Коля сидел, уставившись в одну точку, беспокойно покачиваясь из стороны в сторону и кусая тонкие бесчувственные губы. Итак, роман должен был быть о человеке неопределенного возраста… Эта формулировка так захватила Колю, что он не переставал повторять про себя: «Неопределенного возраста… неопределенного возраста…» Этот человек, возможно, сам не помнил, когда он родился,– он просто был в данный конкретный момент времени, и этого было достаточно как для него самого, так и для читателя. Человек находился в неопределенном ожидании – то ли своей кончины, то ли кризиса среднего возраста, то ли холодной ненавистной зимы. В любом случае, человек ждал чего-то плохого и не имел права надеяться на лучшее. Вот если бы он определился с тем, что он есть и сколько ему лет, тогда все бы у него пошло на лад, наступила бы весна, вернулась бы ушедшая к дрессировщику тюленей жена, перестал бы болеть правый локоть. Пока же человек вынужден был довольствоваться своим жалким положением, обещавшим, то ли еще будет…

Коля поспешно поднялся, наступил на край одеяла, споткнулся, но устоял, подтянул полы своей импровизированной тоги повыше и заковылял по направлению к кладовке. Он опасался завалов пыльного скарба: ракеток для настольного тенниса, надувных крокодилов, сломанных микроволновых печей, свернутых в тугие рулеты протертых ковров, собраний сочинений Достоевского (он почему-то особенно боялся Достоевского, словно один лишь вид пожелтевших страниц мог стать укором его блестящей задумке под названием «Человек неопределенного возраста»). Но в зловещей темной кладовки не обнаружилось ничего, за вычетом объекта поисков Коли, – ржавой и пузатой печатной машинки с покатыми боками и слоем пыли на аккуратных и ровных, как ряды зубов в пасти тигровой акулы, клавишах. Машинка стояла на стопке распухшей от времени бумаги.

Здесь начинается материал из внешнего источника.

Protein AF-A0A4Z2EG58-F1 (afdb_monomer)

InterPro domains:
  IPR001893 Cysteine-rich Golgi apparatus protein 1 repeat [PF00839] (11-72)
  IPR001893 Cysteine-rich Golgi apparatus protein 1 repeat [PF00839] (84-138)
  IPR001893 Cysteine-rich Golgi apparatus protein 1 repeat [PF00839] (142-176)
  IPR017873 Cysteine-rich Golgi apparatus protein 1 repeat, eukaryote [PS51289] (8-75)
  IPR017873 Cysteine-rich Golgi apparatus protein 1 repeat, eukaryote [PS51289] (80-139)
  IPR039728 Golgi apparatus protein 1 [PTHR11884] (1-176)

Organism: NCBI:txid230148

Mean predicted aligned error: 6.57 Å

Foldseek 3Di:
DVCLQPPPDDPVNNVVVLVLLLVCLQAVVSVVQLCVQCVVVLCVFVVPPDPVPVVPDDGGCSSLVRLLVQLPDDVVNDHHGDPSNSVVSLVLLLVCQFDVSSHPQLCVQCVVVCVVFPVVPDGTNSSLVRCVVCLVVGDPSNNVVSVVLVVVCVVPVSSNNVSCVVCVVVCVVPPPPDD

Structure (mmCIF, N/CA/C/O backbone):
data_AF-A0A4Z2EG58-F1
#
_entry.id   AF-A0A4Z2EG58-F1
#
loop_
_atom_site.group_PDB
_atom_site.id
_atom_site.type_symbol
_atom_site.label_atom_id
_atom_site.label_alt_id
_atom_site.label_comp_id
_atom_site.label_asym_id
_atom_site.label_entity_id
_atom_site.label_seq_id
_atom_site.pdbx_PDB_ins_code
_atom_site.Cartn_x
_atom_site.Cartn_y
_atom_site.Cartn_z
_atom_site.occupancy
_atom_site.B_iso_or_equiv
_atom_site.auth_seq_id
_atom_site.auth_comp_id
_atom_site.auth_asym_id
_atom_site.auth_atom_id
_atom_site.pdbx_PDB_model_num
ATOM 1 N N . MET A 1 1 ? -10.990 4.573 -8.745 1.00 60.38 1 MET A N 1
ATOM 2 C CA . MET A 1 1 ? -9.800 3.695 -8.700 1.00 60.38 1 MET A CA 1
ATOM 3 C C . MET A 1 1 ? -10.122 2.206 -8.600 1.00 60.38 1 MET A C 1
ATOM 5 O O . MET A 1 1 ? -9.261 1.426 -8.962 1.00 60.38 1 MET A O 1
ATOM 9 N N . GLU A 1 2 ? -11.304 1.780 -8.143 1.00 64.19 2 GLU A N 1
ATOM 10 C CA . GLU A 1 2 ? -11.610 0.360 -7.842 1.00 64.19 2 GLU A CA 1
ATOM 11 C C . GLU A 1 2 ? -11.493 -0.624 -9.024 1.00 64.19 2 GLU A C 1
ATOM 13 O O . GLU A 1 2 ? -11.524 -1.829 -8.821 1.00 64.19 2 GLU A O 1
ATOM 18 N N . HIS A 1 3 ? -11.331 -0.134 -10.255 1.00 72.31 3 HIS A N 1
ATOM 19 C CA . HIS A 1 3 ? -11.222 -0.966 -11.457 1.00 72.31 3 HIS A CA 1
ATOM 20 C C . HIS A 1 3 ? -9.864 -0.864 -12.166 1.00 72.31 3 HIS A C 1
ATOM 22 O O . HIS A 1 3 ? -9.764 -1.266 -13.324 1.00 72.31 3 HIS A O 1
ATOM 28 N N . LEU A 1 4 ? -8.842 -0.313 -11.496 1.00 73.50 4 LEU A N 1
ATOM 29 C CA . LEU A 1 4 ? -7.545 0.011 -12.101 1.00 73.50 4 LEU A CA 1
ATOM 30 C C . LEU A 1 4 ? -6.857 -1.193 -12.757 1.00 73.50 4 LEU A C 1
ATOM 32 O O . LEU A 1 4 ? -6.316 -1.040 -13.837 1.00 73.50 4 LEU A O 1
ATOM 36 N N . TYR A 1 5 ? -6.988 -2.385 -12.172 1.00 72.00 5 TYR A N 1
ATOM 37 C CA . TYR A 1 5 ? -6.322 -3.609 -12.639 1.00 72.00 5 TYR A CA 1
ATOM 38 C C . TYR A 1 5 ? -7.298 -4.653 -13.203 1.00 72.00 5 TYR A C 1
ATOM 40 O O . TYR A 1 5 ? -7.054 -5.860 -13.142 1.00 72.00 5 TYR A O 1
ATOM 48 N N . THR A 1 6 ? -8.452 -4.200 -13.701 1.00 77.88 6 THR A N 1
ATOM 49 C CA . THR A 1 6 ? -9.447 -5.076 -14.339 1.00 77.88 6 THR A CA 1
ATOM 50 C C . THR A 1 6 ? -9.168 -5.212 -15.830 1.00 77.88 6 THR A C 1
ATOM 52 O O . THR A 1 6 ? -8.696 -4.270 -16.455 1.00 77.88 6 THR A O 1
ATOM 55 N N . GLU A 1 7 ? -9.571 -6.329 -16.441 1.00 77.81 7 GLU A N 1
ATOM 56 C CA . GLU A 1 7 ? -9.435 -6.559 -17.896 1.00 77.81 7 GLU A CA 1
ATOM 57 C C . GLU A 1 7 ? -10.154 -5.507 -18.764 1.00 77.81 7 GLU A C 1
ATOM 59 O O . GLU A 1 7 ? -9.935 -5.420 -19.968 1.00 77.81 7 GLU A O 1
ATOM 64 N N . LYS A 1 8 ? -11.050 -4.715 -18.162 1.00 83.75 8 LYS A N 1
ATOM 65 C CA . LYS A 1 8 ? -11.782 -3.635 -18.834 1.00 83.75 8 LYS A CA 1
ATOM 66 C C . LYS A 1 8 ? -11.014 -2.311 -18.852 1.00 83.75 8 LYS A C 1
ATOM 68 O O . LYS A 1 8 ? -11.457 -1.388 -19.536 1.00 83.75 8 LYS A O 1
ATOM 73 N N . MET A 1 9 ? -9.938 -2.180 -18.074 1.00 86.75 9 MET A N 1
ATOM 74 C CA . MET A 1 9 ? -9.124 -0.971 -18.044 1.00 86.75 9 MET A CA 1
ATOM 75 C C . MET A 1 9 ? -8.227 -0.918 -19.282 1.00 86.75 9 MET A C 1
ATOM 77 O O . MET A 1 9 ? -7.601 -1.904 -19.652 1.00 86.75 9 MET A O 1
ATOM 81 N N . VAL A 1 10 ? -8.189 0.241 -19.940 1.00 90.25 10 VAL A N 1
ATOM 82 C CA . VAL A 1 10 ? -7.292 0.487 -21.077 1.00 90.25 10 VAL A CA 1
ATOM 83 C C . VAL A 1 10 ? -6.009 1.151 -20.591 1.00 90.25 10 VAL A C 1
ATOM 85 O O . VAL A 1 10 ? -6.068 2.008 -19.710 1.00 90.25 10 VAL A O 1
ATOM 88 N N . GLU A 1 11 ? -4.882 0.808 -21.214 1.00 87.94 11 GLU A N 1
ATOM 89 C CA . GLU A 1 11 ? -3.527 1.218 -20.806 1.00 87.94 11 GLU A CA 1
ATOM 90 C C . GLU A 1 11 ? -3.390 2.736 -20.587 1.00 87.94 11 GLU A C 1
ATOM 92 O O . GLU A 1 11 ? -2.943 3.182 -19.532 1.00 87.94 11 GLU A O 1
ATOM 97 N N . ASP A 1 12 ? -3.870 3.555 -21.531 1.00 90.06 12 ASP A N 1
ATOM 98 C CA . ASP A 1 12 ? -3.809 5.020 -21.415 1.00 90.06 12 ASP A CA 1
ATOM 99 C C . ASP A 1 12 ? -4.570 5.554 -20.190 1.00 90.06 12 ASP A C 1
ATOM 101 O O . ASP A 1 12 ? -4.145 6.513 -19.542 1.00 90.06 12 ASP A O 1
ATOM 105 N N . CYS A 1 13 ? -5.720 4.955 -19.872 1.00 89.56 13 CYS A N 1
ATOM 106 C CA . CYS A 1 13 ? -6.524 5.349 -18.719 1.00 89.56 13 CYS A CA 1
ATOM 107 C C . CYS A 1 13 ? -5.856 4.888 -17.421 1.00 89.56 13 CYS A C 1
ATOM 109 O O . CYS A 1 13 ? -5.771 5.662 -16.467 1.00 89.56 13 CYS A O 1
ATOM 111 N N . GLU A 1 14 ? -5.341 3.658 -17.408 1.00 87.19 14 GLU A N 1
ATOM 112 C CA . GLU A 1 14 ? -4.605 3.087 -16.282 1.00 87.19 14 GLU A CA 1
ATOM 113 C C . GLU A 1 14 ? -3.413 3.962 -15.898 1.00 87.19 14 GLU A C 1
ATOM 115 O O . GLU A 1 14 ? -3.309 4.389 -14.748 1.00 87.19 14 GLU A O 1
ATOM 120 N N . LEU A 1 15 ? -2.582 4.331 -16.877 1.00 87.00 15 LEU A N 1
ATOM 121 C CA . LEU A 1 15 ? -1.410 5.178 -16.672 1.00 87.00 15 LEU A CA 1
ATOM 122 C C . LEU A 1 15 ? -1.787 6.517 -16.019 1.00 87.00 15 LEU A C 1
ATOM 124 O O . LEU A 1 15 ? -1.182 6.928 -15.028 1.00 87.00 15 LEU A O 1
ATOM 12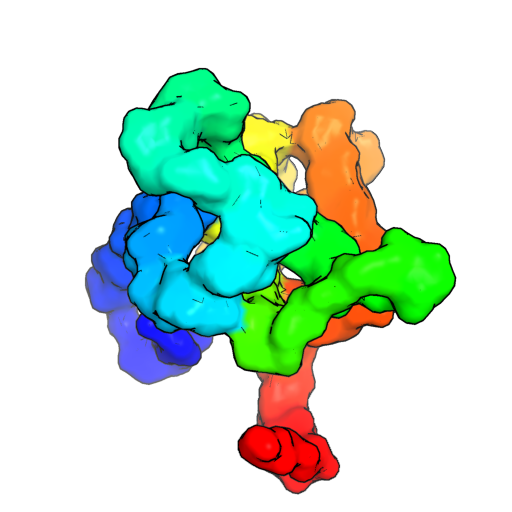8 N N . ARG A 1 16 ? -2.820 7.197 -16.533 1.00 90.56 16 ARG A N 1
ATOM 129 C CA . ARG A 1 16 ? -3.269 8.491 -15.987 1.00 90.56 16 ARG A CA 1
ATOM 130 C C . ARG A 1 16 ? -3.873 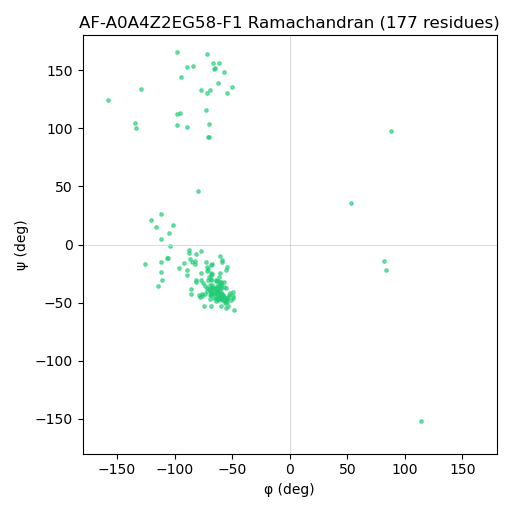8.369 -14.596 1.00 90.56 16 ARG A C 1
ATOM 132 O O . ARG A 1 16 ? -3.700 9.263 -13.768 1.00 90.56 16 ARG A O 1
ATOM 139 N N . LEU A 1 17 ? -4.571 7.274 -14.317 1.00 89.00 17 LEU A N 1
ATOM 140 C CA . LEU A 1 17 ? -5.103 7.013 -12.984 1.00 89.00 17 LEU A CA 1
ATOM 141 C C . LEU A 1 17 ? -3.986 6.695 -11.983 1.00 89.00 17 LEU A C 1
ATOM 143 O O . LEU A 1 17 ? -4.049 7.183 -10.854 1.00 89.00 17 LEU A O 1
ATOM 147 N N . LEU A 1 18 ? -2.950 5.957 -12.388 1.00 86.56 18 LEU A N 1
ATOM 148 C CA . LEU A 1 18 ? -1.768 5.690 -11.564 1.00 86.56 18 LEU A CA 1
ATOM 149 C C . LEU A 1 18 ? -1.002 6.974 -11.225 1.00 86.56 18 LEU A C 1
ATOM 151 O O . LEU A 1 18 ? -0.602 7.157 -10.076 1.00 86.56 18 LEU A O 1
ATOM 155 N N . GLU A 1 19 ? -0.862 7.906 -12.175 1.00 89.38 19 GLU A N 1
ATOM 156 C CA . GLU A 1 19 ? -0.263 9.226 -11.922 1.00 89.38 19 GLU A CA 1
ATOM 157 C C . GLU A 1 19 ? -1.016 9.997 -10.824 1.00 89.38 19 GLU A C 1
ATOM 159 O O . GLU A 1 19 ? -0.399 10.580 -9.933 1.00 89.38 19 GLU A O 1
ATOM 164 N N . LEU A 1 20 ? -2.352 9.984 -10.842 1.00 90.25 20 LEU A N 1
ATOM 165 C CA . LEU A 1 20 ? -3.155 10.612 -9.787 1.00 90.25 20 LEU A CA 1
ATOM 166 C C . LEU A 1 20 ? -3.021 9.868 -8.453 1.00 90.25 20 LEU A C 1
ATOM 168 O O . LEU A 1 20 ? -2.845 10.494 -7.405 1.00 90.25 20 LEU A O 1
ATOM 172 N N . GLN A 1 21 ? -3.071 8.536 -8.491 1.00 88.81 21 GLN A N 1
ATOM 173 C CA . GLN A 1 21 ? -2.991 7.690 -7.305 1.00 88.81 21 GLN A CA 1
ATOM 174 C C . GLN A 1 21 ? -1.638 7.815 -6.601 1.00 88.81 21 GLN A C 1
ATOM 176 O O . GLN A 1 21 ? -1.566 7.761 -5.368 1.00 88.81 21 GLN A O 1
ATOM 181 N N . TYR A 1 22 ? -0.574 8.066 -7.364 1.00 89.12 22 TYR A N 1
ATOM 182 C CA . TYR A 1 22 ? 0.725 8.431 -6.825 1.00 89.12 22 TYR A CA 1
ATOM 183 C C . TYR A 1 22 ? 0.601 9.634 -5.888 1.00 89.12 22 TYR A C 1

Коля сгреб сокровище в охапку и засеменил обратно в спальню. Там он плюхнулся на уже знакомый стул, который за время его отсутствия успел перебраться ближе к окну, пододвинул к себе второй стул и взгромоздил на него машинку. Ни разу за это время его не посетила мысль, что древний «ремингтон» давно мог выйти из строя, что наверняка пересохла лента, – напротив, Коля Голощупов был абсолютно уверен, что машинка исправна.

Он сдул пыль, заправил первый лист бумаги. Занес худые суставчатые пальцы над клавишами. Коля продолжал повторять про себя: «Человек неопределенного возраста… человек неопределенного возраста…»

Вверху страницы он напечатал: «Николай Голощупов». В центре: «Человек неопределенного возраста». Чуть ниже: «Роман».

Тут Коля подумал, что отныне он может смело называть себя писателем.

«Писатель», – сказал он, и пустая комната отозвалась на его слова слабым эхом.

Писатель… Коля улыбнулся. Затем подумал так: «Николай Голощупов, писатель». Эта мысль оказалась не такой сладостной и удовлетворительной, как предыдущая. Мысль была какая-то угловатая, ущербная. Что-то не устраивало Колю, но он не мог понять что. Он перечитал надписи на титульном листе и все понял. Его не устраивала вот эта строчка: «Николай Голощупов». Коля подумал, что под таким чудесным названием как «Человек неопределенного возраста» не может стоять такое простое и непрезентабельное имя как Николай Голощупов. Другое дело: солидное Лев Толстой, изящное Федор Достоевский, громкое Владимир Набоков… Иными словами, Коле требовался псевдоним.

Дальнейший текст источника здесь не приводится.